INFLUENCE OF TRAVEL DIRECTION ON GPS ACCURACY FOR VEHICLE TRACKING

Abstract

The influence of travel direction on GPS dynamic accuracy for vehicle tracking is discussed in two sections. The first section investigates the influence of travel direction on GPS accuracy due to the GPS satellite sky distribution. GPS dilution of precision (DOP) was calculated based on GPS satellite geometry at a variety of locations and different mask angle settings. Results show a significant difference between north DOP and east DOP in a mid-latitude area. A clear trend of the 24 h average ratio of the north DOP to the east DOP was found related to latitudes and mask angle settings. Cross-track dilution of precision (XDOP) is defined as the GPS DOP perpendicular to the travel direction. The influence of the GPS satellite geometry on GPS accuracy was mapped into the vehicle platform frame to derive the XDOP, and accordingly to derive the influence of travel direction on the GPS dynamic accuracy.

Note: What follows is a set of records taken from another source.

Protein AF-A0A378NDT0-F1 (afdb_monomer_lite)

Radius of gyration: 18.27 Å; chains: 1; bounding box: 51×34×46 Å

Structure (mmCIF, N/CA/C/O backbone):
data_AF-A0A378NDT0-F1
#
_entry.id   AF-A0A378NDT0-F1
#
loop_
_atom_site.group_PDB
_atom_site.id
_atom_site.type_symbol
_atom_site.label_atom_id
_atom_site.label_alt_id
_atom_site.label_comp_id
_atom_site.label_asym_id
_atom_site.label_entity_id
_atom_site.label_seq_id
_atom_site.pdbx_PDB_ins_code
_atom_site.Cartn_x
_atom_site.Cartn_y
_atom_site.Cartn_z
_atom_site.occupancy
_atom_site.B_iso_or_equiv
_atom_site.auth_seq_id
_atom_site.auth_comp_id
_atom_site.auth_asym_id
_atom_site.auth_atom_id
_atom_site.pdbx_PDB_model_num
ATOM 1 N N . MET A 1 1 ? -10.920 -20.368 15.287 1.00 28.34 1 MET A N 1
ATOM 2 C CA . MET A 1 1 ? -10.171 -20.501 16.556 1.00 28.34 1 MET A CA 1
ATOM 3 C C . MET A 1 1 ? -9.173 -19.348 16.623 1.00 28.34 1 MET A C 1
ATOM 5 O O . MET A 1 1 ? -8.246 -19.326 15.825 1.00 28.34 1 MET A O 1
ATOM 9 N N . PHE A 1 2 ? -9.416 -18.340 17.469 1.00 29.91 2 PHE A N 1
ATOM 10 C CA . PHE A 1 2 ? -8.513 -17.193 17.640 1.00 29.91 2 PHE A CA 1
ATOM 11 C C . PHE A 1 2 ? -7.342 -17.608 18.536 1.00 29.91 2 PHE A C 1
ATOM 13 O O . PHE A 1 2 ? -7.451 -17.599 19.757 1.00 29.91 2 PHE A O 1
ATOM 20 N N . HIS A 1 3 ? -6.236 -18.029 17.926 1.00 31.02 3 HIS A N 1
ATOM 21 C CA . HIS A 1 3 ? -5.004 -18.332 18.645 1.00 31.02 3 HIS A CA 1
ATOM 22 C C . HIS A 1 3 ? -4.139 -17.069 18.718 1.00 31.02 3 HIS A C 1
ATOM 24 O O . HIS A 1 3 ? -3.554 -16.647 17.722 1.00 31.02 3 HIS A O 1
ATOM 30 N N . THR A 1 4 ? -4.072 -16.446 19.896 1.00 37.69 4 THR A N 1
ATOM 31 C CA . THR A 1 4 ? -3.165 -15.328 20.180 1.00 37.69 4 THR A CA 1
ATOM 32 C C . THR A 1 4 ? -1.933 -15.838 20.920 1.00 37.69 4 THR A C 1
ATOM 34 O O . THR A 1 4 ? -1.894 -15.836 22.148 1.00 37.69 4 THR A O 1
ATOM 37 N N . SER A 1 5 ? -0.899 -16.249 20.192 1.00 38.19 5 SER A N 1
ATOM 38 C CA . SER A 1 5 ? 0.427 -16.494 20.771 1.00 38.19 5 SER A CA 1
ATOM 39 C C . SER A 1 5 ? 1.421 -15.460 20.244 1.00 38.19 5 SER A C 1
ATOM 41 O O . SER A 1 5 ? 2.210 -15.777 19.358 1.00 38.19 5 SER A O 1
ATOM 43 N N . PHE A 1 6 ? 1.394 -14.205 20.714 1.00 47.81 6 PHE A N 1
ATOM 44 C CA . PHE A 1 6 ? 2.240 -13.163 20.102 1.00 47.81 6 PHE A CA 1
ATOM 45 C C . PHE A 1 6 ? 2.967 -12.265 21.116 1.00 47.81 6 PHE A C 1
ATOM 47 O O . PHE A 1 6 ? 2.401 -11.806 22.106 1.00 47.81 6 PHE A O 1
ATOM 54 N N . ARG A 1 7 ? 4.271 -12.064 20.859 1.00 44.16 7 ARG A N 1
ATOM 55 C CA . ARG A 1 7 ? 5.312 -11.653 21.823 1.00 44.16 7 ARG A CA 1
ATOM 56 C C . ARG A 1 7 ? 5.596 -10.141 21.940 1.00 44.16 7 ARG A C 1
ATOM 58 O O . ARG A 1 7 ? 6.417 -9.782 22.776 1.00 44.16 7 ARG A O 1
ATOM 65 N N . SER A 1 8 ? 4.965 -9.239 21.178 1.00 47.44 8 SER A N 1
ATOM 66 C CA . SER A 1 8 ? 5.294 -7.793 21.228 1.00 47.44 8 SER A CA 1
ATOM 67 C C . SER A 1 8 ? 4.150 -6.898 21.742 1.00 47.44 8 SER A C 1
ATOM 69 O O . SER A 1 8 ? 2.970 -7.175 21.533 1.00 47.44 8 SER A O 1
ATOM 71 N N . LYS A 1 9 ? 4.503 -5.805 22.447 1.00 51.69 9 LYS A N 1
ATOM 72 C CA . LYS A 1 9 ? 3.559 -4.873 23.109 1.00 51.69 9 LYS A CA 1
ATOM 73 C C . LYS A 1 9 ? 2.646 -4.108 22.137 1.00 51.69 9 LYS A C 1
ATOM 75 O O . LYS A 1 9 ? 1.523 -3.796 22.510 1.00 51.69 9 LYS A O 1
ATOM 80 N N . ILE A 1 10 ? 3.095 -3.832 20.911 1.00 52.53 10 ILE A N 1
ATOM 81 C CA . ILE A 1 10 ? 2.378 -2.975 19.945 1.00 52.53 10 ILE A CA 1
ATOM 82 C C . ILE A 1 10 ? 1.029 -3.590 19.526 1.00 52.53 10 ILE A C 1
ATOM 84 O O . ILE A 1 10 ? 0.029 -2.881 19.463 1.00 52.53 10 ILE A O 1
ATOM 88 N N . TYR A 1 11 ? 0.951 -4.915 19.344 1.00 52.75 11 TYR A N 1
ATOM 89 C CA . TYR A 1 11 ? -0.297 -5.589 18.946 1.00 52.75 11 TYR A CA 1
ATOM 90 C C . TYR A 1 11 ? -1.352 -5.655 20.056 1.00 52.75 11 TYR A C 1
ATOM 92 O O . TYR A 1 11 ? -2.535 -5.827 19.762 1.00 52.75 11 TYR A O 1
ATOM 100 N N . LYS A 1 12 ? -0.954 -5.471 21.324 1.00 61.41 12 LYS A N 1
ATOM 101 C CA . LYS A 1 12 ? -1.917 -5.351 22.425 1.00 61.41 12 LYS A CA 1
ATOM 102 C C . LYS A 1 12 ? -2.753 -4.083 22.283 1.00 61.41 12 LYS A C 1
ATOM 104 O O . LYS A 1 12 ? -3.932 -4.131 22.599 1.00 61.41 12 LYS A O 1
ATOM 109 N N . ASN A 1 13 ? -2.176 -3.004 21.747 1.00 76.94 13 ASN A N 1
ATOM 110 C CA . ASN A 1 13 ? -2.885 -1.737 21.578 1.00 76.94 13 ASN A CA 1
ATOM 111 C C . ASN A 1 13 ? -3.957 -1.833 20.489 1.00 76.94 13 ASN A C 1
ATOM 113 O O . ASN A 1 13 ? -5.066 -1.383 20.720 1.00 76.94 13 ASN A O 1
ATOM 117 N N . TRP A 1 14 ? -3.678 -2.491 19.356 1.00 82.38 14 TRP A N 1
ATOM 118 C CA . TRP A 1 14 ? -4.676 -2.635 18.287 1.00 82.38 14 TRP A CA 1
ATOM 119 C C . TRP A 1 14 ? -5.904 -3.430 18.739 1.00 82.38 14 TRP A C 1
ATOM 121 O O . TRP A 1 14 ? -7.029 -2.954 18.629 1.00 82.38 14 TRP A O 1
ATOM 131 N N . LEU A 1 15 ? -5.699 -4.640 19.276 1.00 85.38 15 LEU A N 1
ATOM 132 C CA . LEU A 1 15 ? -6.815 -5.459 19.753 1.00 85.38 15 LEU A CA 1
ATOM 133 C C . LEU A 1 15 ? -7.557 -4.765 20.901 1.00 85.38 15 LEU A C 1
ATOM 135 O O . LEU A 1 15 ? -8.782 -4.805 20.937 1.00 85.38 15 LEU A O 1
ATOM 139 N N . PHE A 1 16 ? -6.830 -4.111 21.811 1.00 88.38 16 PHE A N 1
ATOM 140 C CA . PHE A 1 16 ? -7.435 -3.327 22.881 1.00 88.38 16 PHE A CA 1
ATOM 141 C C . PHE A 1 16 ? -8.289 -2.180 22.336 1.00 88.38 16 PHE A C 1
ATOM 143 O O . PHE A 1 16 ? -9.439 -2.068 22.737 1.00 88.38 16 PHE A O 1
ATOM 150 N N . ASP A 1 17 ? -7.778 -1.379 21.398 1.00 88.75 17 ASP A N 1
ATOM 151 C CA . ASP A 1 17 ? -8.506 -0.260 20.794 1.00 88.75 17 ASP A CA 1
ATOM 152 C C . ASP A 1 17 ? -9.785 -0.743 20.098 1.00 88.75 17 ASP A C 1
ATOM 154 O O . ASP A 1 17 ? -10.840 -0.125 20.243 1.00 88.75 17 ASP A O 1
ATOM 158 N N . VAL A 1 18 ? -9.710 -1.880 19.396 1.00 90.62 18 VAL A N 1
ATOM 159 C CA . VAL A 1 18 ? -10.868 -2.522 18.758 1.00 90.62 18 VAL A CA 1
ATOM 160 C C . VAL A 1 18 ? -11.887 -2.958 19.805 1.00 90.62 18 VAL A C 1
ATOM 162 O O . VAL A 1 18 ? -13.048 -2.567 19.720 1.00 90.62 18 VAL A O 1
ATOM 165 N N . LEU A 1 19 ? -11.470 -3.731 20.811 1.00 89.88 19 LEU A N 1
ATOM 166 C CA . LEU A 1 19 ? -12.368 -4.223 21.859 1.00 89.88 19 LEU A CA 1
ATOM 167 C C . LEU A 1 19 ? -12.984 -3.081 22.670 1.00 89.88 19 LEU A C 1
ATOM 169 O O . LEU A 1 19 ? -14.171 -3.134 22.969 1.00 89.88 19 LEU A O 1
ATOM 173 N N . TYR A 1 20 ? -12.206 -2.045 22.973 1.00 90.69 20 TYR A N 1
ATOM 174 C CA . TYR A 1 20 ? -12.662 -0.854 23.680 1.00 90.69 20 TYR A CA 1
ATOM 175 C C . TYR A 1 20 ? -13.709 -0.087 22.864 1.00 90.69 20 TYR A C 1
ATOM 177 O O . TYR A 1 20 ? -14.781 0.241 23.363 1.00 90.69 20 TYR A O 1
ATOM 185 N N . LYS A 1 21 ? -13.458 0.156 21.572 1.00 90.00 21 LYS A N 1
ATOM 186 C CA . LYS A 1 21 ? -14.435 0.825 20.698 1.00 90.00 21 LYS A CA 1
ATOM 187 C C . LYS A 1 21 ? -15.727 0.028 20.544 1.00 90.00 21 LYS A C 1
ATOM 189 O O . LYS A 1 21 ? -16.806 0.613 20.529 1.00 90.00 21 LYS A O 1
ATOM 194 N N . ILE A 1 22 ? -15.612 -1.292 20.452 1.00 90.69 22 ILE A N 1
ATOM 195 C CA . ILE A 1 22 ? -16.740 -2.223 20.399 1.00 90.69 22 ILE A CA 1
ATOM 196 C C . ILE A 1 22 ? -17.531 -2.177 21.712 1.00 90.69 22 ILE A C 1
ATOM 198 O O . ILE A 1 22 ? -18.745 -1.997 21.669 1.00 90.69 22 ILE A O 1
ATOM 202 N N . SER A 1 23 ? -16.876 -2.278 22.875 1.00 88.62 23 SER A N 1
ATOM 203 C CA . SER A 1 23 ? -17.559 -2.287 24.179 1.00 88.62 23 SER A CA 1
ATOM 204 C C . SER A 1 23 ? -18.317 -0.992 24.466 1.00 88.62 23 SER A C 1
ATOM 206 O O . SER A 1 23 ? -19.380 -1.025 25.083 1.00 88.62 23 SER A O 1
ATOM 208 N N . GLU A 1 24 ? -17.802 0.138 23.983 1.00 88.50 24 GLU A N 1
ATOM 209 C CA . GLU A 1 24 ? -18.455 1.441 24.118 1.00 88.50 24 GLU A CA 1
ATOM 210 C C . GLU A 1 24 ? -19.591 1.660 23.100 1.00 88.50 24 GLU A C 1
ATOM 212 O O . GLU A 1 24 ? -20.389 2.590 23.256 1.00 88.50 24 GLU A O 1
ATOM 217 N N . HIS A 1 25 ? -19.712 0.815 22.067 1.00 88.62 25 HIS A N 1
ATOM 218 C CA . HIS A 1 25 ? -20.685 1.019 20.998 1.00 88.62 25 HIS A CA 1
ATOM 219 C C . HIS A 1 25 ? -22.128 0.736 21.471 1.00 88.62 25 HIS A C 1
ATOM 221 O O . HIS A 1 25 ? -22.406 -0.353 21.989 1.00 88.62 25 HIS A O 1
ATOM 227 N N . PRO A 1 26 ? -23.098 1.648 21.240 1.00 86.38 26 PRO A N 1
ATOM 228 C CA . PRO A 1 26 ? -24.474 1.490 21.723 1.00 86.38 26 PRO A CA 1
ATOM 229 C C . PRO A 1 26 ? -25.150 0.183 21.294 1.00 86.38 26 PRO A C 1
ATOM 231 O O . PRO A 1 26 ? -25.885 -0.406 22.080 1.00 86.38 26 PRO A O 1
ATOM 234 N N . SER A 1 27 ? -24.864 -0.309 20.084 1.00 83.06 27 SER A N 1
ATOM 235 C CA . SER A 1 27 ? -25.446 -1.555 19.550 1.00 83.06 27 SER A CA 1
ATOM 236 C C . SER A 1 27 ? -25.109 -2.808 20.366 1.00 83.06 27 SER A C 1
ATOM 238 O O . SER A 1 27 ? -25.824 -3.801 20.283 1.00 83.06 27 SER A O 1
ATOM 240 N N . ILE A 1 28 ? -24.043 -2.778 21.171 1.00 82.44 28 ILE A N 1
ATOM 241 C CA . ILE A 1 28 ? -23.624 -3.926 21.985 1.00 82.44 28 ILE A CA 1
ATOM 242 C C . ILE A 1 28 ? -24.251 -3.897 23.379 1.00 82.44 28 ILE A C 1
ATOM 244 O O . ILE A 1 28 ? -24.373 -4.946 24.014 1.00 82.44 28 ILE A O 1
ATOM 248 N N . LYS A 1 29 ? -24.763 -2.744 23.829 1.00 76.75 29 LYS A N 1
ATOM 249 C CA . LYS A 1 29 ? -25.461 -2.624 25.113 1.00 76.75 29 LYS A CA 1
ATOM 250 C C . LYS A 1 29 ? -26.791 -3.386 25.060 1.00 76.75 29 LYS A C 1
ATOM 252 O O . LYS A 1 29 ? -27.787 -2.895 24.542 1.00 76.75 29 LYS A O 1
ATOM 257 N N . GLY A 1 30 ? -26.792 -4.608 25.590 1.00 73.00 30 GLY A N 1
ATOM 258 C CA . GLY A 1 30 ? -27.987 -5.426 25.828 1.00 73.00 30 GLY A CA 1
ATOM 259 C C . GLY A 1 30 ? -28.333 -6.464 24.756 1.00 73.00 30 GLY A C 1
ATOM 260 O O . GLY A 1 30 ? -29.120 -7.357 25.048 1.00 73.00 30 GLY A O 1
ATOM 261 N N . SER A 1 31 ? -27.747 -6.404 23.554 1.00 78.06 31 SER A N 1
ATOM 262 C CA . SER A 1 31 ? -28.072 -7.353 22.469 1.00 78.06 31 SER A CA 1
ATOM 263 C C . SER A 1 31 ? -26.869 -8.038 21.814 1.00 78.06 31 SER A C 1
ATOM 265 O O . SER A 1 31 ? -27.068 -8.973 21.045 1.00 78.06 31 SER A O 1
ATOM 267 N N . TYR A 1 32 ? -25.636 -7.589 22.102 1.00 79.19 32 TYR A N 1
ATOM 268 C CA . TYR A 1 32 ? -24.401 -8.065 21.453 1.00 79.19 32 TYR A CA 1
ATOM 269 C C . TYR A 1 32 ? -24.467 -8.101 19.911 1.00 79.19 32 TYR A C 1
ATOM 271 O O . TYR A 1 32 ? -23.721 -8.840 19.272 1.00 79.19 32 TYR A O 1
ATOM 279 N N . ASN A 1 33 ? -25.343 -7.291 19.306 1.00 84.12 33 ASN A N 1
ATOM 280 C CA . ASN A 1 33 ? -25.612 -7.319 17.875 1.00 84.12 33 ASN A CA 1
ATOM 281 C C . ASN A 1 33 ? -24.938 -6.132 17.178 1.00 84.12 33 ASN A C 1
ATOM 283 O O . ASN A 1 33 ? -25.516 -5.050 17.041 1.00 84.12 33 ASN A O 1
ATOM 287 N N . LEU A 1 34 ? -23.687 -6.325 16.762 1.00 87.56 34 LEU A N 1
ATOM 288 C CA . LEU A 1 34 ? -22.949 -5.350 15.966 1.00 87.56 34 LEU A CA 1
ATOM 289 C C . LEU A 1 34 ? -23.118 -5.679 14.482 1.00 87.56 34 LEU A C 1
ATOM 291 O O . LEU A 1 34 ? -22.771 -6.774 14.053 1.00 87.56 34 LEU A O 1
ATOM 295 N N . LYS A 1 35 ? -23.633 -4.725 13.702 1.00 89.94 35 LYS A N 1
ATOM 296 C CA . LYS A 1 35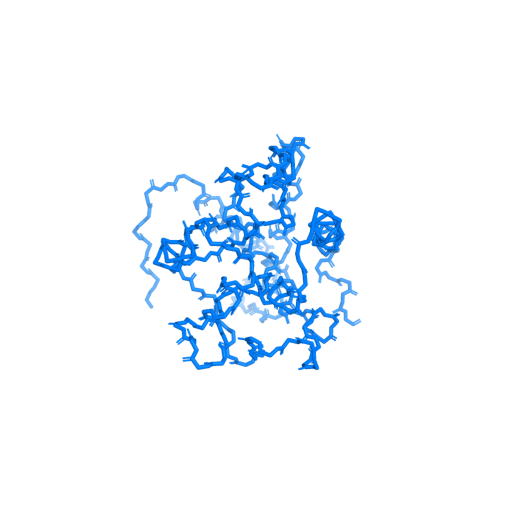 ? -23.717 -4.880 12.247 1.00 89.94 35 LYS A CA 1
ATOM 297 C C . LYS A 1 35 ? -22.325 -4.829 11.612 1.00 89.94 35 LYS A C 1
ATOM 299 O O . LYS A 1 35 ? -21.458 -4.084 12.075 1.00 89.94 35 LYS A O 1
ATOM 304 N N . ASP A 1 36 ? -22.148 -5.556 10.515 1.00 89.06 36 ASP A N 1
ATOM 305 C CA . ASP A 1 36 ? -20.870 -5.654 9.801 1.00 89.06 36 ASP A CA 1
ATOM 306 C C . ASP A 1 36 ? -20.352 -4.291 9.318 1.00 89.06 36 ASP A C 1
ATOM 308 O O . ASP A 1 36 ? -19.169 -3.991 9.456 1.00 89.06 36 ASP A O 1
ATOM 312 N N . ASP A 1 37 ? -21.232 -3.424 8.809 1.00 89.25 37 ASP A N 1
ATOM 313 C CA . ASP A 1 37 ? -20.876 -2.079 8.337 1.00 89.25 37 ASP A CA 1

Results showed that the XDOP increased as the course over ground (COG) changed from 0° to 90°. Considering that a regression line fitting through GPS data may be referenced as the true path for calculating GPS errors, the second section reviews methods for fitting linear models. The most commonly used approach for linear fitting is least-square regression that minimizes the sum square of vertical offsets, rather than perpendicular offsets. This approach can result in a potential model fitting error, which was found to be dependent on the direction of travel and the dynamic accuracy of the tested GPS receiver when this approach was used to generate the referenced true path for calculating GPS cross-track errors. Our results showed that the fitting error reached its maximum when the tested vehicle was traveling in the N-S (or S-N) direction and decreased when the travel direction moved away from the N-S direction.